Love is a word that has wide and highly varied meanings in our language.  This is perhaps why many translators prefer to use ‘loving kindness’ or ‘friendliness’ in relation to metta (or maitri in the sanskrit of Patanjali’s Sutras).  Love is a word wrapped tight in layers of social convention, emotional trading and personal security.  But even with all of this potential for confusion, most of us (thank goodness) have some kind of sense of what love is.  When we peel away all the social context and convention perhaps, as the Zen teacher was pointing to, love is no less (and nothing more) than seeing and treating someone or something else as if they were a part of oneself.  With such a view love carries no sense of exchange or the need for any kind of reciprocation.
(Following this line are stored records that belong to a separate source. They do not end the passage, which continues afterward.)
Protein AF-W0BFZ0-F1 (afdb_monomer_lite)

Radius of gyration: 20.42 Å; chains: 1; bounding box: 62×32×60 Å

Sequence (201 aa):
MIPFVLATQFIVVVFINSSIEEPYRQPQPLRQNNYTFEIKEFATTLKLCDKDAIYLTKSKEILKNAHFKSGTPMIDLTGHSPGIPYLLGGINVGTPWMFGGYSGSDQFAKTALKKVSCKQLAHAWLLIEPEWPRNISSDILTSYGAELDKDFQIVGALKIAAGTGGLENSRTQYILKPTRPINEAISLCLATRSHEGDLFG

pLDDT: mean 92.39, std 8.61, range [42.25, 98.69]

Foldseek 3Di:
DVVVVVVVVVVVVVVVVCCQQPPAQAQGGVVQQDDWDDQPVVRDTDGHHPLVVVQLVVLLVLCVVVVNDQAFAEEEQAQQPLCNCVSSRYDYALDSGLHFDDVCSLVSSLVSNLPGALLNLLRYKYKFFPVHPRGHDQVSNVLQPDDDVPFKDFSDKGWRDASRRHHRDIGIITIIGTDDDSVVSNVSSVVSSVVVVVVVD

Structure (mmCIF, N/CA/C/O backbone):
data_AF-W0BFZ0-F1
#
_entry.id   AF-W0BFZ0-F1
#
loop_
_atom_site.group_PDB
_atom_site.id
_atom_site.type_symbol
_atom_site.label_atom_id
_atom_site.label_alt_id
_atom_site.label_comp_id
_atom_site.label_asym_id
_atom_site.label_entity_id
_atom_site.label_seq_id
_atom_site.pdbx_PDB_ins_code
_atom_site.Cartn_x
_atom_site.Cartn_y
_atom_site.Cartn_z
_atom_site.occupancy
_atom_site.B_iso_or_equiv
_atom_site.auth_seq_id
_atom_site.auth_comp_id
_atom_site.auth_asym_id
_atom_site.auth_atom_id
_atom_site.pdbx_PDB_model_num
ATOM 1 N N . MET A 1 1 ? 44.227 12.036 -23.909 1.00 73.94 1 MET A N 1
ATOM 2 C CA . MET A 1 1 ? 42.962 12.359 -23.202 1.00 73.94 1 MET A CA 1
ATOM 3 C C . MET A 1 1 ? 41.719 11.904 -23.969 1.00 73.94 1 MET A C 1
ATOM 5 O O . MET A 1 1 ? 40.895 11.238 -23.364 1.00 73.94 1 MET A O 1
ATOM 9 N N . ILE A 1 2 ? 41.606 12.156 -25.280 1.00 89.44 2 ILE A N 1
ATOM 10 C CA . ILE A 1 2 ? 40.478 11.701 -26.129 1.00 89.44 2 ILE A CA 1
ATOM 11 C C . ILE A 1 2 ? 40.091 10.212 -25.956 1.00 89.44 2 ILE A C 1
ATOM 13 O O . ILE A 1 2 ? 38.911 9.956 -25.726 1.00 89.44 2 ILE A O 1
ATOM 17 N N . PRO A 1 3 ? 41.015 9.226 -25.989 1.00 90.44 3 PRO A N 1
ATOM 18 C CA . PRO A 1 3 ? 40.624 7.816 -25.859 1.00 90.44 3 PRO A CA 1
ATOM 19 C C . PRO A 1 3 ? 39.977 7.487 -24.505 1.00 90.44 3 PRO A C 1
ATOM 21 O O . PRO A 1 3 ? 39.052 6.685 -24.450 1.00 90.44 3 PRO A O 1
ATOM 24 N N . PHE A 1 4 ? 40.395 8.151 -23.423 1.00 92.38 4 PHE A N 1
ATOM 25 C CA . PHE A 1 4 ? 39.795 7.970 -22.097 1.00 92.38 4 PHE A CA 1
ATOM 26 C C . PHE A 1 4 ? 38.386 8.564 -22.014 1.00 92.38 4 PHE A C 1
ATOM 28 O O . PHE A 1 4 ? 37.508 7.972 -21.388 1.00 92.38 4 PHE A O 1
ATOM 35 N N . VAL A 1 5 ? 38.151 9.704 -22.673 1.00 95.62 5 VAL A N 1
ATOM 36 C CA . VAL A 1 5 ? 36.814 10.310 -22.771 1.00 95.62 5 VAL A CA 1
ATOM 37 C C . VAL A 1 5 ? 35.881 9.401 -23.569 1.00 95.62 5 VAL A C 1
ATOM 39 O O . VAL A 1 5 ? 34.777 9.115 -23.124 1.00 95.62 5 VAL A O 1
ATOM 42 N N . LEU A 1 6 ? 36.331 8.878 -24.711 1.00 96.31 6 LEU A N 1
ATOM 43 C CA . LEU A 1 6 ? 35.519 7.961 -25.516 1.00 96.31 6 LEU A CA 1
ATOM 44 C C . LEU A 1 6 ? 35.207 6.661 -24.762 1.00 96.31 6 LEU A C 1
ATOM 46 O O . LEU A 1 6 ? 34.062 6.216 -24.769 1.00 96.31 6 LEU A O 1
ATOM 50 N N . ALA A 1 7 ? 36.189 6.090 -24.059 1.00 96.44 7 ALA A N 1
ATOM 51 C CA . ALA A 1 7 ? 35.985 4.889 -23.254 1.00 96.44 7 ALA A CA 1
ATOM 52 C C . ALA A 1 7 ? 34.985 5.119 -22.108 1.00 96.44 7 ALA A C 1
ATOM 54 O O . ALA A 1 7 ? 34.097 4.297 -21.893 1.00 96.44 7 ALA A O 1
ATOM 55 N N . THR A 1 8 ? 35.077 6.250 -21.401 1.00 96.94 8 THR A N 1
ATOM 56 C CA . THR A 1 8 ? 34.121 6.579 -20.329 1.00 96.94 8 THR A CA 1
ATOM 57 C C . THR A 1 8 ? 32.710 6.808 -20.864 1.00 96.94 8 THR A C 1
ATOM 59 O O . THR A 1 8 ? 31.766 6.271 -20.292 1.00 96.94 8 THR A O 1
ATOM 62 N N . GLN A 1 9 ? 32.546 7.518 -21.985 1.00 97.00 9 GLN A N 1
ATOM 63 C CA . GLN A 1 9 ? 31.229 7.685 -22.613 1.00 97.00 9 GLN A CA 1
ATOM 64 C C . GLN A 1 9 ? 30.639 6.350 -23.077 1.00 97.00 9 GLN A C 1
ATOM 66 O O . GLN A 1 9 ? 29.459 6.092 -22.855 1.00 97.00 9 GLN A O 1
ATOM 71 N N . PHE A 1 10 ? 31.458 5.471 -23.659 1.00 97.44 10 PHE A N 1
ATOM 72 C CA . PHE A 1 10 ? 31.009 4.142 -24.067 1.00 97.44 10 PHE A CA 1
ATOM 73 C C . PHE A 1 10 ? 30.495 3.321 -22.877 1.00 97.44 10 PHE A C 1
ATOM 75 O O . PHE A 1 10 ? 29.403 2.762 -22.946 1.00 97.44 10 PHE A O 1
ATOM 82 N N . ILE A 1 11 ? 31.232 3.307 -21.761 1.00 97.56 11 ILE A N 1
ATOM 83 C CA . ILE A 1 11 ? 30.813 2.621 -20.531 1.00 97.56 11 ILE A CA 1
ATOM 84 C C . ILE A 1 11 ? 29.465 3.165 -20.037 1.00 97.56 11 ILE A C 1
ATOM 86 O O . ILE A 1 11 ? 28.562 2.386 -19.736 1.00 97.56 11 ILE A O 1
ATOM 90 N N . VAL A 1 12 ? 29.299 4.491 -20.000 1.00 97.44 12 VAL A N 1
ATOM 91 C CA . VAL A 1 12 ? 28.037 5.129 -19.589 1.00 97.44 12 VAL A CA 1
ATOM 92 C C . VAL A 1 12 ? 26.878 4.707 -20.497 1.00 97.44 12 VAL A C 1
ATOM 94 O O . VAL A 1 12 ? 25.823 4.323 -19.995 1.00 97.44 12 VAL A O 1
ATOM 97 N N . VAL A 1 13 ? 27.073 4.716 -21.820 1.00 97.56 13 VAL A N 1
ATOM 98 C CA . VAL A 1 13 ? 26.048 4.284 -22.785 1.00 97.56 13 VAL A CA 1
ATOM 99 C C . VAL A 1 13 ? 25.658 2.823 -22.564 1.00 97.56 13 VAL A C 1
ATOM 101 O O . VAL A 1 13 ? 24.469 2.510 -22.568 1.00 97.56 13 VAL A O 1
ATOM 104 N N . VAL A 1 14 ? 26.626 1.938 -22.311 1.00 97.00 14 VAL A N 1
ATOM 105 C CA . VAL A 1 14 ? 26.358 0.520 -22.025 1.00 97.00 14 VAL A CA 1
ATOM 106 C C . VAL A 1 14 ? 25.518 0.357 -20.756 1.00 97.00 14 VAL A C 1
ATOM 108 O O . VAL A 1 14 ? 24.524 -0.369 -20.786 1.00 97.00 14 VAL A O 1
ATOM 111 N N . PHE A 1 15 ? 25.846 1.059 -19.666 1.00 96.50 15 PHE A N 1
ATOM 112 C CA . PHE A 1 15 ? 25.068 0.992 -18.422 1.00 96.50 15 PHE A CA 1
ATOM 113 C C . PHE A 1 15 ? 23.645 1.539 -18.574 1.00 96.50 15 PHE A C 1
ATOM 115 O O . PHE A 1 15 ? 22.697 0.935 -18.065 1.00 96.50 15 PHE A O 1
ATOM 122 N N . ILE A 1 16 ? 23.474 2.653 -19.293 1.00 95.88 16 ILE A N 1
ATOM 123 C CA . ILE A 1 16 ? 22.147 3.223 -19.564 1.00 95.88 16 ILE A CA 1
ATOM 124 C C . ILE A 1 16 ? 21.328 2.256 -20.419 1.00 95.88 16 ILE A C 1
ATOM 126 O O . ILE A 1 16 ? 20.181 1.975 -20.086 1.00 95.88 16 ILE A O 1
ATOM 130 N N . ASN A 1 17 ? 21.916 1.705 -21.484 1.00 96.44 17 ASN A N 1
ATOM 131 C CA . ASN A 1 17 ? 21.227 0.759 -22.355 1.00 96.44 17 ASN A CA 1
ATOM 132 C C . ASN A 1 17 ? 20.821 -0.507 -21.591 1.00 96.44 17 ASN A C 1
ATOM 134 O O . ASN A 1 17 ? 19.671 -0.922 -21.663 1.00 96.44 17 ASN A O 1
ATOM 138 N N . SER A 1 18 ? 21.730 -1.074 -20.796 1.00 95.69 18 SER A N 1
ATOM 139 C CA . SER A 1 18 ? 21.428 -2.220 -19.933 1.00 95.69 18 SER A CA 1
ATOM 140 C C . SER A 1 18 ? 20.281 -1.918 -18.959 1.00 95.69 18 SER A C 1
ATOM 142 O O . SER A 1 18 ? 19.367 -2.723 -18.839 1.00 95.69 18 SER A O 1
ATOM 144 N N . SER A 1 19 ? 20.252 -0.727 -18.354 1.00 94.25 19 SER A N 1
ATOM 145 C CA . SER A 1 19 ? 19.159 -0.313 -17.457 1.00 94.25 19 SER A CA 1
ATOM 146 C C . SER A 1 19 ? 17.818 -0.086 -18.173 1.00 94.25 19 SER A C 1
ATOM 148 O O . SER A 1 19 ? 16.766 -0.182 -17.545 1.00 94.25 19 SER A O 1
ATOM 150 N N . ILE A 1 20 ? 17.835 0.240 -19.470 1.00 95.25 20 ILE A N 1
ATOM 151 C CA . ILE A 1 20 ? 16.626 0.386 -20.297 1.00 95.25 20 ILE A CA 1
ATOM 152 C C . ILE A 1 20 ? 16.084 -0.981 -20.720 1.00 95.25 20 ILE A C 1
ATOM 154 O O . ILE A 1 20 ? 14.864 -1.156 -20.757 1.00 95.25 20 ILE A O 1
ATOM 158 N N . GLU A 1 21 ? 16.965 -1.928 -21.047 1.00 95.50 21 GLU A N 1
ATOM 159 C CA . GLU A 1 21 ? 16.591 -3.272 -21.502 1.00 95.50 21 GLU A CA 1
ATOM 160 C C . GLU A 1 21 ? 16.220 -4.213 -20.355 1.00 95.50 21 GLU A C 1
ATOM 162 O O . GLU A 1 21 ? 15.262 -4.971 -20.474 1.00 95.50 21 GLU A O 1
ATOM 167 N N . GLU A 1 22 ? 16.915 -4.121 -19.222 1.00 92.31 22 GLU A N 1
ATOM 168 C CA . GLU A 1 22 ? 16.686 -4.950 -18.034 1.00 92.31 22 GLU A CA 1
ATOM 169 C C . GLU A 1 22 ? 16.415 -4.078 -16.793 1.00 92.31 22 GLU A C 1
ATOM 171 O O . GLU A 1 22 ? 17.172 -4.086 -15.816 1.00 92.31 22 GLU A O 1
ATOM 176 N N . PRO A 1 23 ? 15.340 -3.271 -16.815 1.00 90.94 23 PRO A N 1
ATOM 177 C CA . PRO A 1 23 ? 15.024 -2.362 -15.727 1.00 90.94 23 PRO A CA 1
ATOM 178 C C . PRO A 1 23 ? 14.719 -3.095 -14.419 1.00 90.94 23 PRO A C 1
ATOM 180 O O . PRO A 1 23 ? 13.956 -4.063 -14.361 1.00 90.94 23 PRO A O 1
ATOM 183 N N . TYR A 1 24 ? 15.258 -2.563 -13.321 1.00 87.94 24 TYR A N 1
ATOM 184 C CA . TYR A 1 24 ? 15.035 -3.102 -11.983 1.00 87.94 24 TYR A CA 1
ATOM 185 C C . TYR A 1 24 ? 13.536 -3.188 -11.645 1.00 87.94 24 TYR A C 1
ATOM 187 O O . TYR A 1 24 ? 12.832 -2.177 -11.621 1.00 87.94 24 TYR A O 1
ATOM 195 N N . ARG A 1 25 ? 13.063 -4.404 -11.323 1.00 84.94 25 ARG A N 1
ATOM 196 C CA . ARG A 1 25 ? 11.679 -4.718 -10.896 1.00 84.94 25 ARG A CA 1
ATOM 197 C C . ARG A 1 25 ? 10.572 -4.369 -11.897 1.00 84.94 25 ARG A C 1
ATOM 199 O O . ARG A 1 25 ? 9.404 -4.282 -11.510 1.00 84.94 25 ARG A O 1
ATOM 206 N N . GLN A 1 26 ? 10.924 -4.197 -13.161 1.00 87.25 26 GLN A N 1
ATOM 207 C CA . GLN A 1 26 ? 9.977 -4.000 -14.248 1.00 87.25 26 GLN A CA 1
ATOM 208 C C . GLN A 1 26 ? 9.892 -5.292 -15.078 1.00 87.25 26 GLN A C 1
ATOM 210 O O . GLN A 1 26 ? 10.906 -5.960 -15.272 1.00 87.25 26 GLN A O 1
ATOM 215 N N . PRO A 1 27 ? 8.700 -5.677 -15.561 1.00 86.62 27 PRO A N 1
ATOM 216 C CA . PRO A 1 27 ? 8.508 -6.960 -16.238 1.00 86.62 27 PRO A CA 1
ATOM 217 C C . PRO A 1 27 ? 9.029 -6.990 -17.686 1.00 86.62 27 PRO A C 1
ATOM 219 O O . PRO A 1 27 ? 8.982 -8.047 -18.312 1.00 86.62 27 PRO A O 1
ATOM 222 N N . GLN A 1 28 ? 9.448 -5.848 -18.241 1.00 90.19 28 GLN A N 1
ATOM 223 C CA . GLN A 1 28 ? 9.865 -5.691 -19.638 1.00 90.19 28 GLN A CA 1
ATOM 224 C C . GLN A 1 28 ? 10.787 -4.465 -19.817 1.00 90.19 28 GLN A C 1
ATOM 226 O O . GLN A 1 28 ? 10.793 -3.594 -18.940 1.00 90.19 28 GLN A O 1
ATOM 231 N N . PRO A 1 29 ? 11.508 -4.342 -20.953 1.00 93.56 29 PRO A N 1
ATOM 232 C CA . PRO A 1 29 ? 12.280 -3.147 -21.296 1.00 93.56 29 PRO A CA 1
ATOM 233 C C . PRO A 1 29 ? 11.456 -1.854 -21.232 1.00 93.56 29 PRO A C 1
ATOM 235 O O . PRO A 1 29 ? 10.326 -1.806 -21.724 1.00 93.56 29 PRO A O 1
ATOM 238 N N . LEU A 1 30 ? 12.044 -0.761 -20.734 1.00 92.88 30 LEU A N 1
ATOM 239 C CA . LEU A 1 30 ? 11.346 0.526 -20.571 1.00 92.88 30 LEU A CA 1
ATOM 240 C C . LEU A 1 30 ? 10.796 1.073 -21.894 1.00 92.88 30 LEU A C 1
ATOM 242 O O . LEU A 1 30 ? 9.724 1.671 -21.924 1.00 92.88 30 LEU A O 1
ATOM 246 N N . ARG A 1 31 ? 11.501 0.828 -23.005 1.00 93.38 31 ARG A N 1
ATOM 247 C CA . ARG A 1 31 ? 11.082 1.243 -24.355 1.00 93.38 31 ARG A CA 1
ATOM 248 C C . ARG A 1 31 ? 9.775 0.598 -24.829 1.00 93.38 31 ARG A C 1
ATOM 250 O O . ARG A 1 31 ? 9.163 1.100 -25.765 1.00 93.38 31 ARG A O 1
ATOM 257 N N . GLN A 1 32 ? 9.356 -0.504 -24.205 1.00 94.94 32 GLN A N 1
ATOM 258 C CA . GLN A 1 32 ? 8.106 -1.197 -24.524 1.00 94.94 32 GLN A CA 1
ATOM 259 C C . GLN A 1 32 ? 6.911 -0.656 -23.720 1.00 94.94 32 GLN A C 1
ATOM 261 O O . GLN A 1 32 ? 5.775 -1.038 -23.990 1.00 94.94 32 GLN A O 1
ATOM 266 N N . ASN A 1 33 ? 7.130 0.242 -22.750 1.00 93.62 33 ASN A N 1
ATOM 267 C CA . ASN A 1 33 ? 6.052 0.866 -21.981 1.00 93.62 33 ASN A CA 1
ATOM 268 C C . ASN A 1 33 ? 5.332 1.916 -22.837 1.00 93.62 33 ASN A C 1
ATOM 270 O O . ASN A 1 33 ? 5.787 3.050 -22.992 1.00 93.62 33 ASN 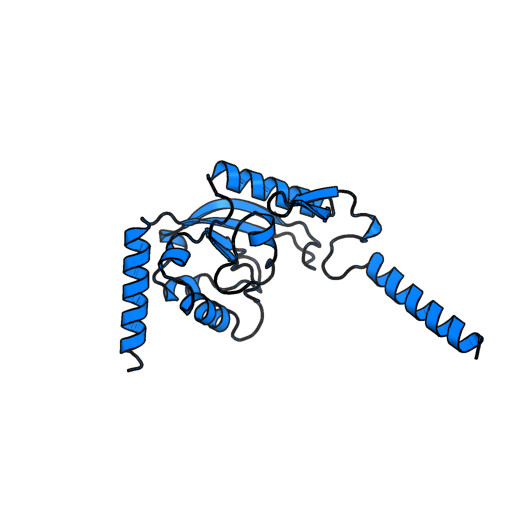A O 1
ATOM 274 N N . ASN A 1 34 ? 4.191 1.538 -23.401 1.00 94.25 34 ASN A N 1
ATOM 275 C CA . ASN A 1 34 ? 3.428 2.352 -24.346 1.00 94.25 34 ASN A CA 1
ATOM 276 C C . ASN A 1 34 ? 2.103 2.875 -23.766 1.00 94.25 34 ASN A C 1
ATOM 278 O O . ASN A 1 34 ? 1.597 3.889 -24.257 1.00 94.25 34 ASN A O 1
ATOM 282 N N . TYR A 1 35 ? 1.586 2.274 -22.691 1.00 93.69 35 TYR A N 1
ATOM 283 C CA . TYR A 1 35 ? 0.324 2.671 -22.075 1.00 93.69 35 TYR A CA 1
ATOM 284 C C . TYR A 1 35 ? 0.476 3.960 -21.261 1.00 93.69 35 TYR A C 1
ATOM 286 O O . TYR A 1 35 ? 1.356 4.064 -20.407 1.00 93.69 35 TYR A O 1
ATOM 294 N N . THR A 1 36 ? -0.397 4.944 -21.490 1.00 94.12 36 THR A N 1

Such a view of love does not exclude the possibility of different flavours – familial, romantic, divine, even celebrity adoration.  It simply means that all of these flavours of love share the same base ingredients in the form of clarity, openness and inclusiveness without conditions.  It is simply the social context and expression that provides the particular flavour.  In all honesty, however, when I look at my own use of the term love and listen to others around me, I often encounter unspoken ‘sub-texts’.

I love you…

  • … as long as you visit every Thursday
  • … as long as you love me too
  • … as long as you agree with me
  • … as long as you grant my wishes
  • … as long as you continue to score goals

All loaded with conditions and expectation.  This is perhaps what makes Metta something special, both as a state of being and as a practice to cultivate.  And Ahimsa perhaps is the obvious starting point.  The sense of connection and interdependence discussed in relation to non-harming perhaps begin the process of dissolution of the ‘I’ and ‘other’ boundaries, making acting from a place of ‘us’ that is ‘in metta’ the most natural way of being.